• Supplied information

+++

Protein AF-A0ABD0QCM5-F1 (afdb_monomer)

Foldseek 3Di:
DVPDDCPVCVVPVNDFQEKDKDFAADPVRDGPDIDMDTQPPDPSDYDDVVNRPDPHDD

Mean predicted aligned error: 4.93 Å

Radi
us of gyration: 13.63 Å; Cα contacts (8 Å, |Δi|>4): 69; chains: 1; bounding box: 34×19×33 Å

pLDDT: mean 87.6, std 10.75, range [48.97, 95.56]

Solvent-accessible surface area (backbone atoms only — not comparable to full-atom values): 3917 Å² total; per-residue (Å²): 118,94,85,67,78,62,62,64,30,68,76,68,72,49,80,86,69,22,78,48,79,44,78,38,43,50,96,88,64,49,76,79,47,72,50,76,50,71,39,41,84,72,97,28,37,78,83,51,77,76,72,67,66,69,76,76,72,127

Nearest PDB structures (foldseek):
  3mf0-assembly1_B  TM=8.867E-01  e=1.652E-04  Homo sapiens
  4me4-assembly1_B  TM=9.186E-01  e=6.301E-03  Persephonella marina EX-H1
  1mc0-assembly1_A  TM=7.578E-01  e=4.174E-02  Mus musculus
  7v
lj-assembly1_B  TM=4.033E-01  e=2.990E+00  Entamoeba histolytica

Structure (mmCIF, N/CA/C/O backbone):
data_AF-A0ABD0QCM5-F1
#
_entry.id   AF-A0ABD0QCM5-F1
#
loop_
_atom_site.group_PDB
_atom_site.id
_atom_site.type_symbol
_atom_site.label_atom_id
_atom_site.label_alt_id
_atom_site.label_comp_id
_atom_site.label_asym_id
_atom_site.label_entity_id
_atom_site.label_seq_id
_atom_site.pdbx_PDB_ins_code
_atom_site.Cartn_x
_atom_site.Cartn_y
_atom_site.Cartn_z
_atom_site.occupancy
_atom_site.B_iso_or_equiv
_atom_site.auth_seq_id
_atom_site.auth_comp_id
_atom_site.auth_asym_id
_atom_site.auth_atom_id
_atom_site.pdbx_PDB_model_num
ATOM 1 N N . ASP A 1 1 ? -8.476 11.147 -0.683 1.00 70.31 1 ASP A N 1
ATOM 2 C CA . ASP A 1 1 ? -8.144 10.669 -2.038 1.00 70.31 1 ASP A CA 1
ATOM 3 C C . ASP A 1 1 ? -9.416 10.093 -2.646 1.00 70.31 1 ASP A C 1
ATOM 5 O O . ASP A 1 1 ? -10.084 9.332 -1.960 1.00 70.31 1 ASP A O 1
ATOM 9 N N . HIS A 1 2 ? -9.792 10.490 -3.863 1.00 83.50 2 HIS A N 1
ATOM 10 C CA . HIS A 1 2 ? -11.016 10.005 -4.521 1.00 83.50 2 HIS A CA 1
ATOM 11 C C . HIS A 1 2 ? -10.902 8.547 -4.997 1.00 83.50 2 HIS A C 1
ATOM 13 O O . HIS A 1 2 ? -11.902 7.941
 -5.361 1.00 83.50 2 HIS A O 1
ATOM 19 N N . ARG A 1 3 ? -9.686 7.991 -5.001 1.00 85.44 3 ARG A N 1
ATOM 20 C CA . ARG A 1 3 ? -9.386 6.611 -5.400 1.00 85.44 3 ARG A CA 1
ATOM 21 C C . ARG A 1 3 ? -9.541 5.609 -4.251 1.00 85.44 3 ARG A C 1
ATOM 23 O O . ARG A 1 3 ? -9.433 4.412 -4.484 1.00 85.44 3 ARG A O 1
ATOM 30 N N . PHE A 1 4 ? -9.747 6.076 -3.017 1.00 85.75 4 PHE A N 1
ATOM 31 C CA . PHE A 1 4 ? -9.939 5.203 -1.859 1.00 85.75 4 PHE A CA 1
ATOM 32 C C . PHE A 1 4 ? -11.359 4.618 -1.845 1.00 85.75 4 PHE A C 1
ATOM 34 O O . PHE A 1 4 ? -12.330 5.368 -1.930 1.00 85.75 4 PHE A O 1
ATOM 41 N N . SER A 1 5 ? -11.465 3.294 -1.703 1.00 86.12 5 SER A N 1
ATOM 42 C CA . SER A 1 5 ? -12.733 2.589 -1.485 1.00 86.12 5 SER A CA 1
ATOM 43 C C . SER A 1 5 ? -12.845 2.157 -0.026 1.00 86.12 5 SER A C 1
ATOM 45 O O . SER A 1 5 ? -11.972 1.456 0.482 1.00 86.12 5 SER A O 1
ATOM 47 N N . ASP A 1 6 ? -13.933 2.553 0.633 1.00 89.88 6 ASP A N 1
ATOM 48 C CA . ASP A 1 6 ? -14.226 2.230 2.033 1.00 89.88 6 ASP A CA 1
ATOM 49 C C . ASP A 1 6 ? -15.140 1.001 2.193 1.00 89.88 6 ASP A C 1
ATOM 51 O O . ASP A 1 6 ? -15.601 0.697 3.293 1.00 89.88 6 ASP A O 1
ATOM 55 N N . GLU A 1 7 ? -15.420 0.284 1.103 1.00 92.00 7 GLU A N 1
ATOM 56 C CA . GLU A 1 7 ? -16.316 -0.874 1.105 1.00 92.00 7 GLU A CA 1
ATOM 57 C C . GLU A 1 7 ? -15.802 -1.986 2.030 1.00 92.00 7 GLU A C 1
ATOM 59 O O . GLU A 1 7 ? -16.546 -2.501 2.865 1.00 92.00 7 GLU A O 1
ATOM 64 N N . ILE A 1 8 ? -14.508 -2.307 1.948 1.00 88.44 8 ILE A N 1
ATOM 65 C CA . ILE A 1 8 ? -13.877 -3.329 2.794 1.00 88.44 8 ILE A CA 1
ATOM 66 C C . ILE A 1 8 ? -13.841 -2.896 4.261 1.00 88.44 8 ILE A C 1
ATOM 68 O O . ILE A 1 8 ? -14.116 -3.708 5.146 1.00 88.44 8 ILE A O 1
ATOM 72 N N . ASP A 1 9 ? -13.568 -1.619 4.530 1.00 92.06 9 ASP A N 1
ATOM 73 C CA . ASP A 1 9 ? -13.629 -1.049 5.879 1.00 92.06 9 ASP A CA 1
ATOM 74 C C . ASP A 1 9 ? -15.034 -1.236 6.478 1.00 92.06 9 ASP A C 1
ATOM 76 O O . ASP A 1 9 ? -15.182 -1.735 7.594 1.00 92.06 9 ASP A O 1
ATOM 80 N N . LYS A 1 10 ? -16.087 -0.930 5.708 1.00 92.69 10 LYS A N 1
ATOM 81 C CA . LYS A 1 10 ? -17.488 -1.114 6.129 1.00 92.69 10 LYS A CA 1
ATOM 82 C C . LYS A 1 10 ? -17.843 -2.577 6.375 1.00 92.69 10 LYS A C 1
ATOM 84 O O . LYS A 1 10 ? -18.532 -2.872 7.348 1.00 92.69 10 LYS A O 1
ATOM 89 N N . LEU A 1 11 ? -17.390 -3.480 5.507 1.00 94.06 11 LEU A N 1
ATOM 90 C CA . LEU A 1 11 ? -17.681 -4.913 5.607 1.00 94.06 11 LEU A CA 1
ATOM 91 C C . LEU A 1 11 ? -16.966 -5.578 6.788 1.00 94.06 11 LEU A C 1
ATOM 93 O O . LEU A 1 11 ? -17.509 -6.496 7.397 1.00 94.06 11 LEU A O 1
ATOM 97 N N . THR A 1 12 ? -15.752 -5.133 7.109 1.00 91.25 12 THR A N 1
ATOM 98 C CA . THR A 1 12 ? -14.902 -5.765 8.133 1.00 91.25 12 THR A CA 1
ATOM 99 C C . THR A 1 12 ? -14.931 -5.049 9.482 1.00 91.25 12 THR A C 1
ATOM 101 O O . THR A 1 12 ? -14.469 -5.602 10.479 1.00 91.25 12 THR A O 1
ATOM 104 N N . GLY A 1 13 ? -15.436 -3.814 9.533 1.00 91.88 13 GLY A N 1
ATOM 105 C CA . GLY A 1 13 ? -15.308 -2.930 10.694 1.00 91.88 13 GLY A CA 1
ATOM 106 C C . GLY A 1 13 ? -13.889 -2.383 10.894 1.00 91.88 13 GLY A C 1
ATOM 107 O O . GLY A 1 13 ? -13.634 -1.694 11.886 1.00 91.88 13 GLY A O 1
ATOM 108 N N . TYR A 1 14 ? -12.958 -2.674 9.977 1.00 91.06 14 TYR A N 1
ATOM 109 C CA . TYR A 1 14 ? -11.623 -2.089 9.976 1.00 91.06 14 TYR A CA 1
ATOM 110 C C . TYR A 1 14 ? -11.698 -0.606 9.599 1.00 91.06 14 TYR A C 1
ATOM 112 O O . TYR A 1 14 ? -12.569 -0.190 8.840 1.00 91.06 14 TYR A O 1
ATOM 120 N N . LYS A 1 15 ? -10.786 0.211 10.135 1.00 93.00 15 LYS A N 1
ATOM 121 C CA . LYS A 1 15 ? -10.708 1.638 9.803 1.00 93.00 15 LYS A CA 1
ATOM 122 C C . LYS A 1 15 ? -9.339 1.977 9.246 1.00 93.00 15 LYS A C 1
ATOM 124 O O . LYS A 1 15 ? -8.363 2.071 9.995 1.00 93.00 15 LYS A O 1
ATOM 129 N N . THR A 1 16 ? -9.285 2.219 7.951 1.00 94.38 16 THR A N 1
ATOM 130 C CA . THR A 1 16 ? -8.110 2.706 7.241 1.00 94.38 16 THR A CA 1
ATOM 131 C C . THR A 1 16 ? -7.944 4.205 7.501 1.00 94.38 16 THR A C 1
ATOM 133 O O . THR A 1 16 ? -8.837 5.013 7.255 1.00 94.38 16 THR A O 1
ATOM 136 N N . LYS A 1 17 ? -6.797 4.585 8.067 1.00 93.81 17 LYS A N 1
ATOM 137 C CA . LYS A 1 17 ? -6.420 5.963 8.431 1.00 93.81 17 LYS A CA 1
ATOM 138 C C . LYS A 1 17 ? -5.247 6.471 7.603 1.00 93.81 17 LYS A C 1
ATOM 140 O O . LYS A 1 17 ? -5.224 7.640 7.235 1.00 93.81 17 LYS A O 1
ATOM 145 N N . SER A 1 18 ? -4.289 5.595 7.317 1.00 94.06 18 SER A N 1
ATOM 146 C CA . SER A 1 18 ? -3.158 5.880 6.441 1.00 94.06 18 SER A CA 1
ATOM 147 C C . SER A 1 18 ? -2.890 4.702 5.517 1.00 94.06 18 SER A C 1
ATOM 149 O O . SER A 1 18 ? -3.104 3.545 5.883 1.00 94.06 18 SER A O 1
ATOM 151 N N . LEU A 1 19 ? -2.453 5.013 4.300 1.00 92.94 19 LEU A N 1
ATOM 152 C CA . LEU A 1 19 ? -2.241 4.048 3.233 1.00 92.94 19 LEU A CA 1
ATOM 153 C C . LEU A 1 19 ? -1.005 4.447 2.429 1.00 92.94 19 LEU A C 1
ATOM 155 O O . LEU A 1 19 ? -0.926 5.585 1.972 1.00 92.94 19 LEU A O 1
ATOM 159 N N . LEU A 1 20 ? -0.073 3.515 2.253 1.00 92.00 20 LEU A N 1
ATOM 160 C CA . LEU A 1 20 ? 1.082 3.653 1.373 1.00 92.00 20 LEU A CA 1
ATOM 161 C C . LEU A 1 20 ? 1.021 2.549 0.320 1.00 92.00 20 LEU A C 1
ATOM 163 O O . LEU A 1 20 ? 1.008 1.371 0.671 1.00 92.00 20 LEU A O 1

+++

• Work order
The range runs from the line with "ATOM 59 O O" up to and including the line with "ATOM 89 N N" in the listing above; please write out exactly those lines and nothing more.

• Exercise response
ATOM 59 O O . GLU A 1 7 ? -16.546 -2.501 2.865 1.00 92.00 7 GLU A O 1
ATOM 64 N N . ILE A 1 8 ? -14.508 -2.307 1.948 1.00 88.44 8 ILE A N 1
ATOM 65 C CA . ILE A 1 8 ? -13.877 -3.329 2.794 1.00 88.44 8 ILE A CA 1
ATOM 66 C C . ILE A 1 8 ? -13.841 -2.896 4.261 1.00 88.44 8 ILE A C 1
ATOM 68 O O . ILE A 1 8 ? -14.116 -3.708 5.146 1.00 88.44 8 ILE A O 1
ATOM 72 N N . ASP A 1 9 ? -13.568 -1.619 4.530 1.00 92.06 9 ASP A N 1
ATOM 73 C CA . ASP A 1 9 ? -13.629 -1.049 5.879 1.00 92.06 9 ASP A CA 1
ATOM 74 C C . ASP A 1 9 ? -15.034 -1.236 6.478 1.00 92.06 9 ASP A C 1
ATOM 76 O O . ASP A 1 9 ? -15.182 -1.735 7.594 1.00 92.06 9 ASP A O 1
ATOM 80 N N . LYS A 1 10 ? -16.087 -0.930 5.708 1.00 92.69 10 LYS A N 1
ATOM 81 C CA . LYS A 1 10 ? -17.488 -1.114 6.129 1.00 92.69 10 LYS A CA 1
ATOM 82 C C . LYS A 1 10 ? -17.843 -2.577 6.375 1.00 92.69 10 LYS A C 1
ATOM 84 O O . LYS A 1 10 ? -18.532 -2.872 7.348 1.00 92.69 10 LYS A O 1
ATOM 89 N N . LEU A 1 11 ? -17.390 -3.480 5.507 1.00 94.06 11 LEU A N 1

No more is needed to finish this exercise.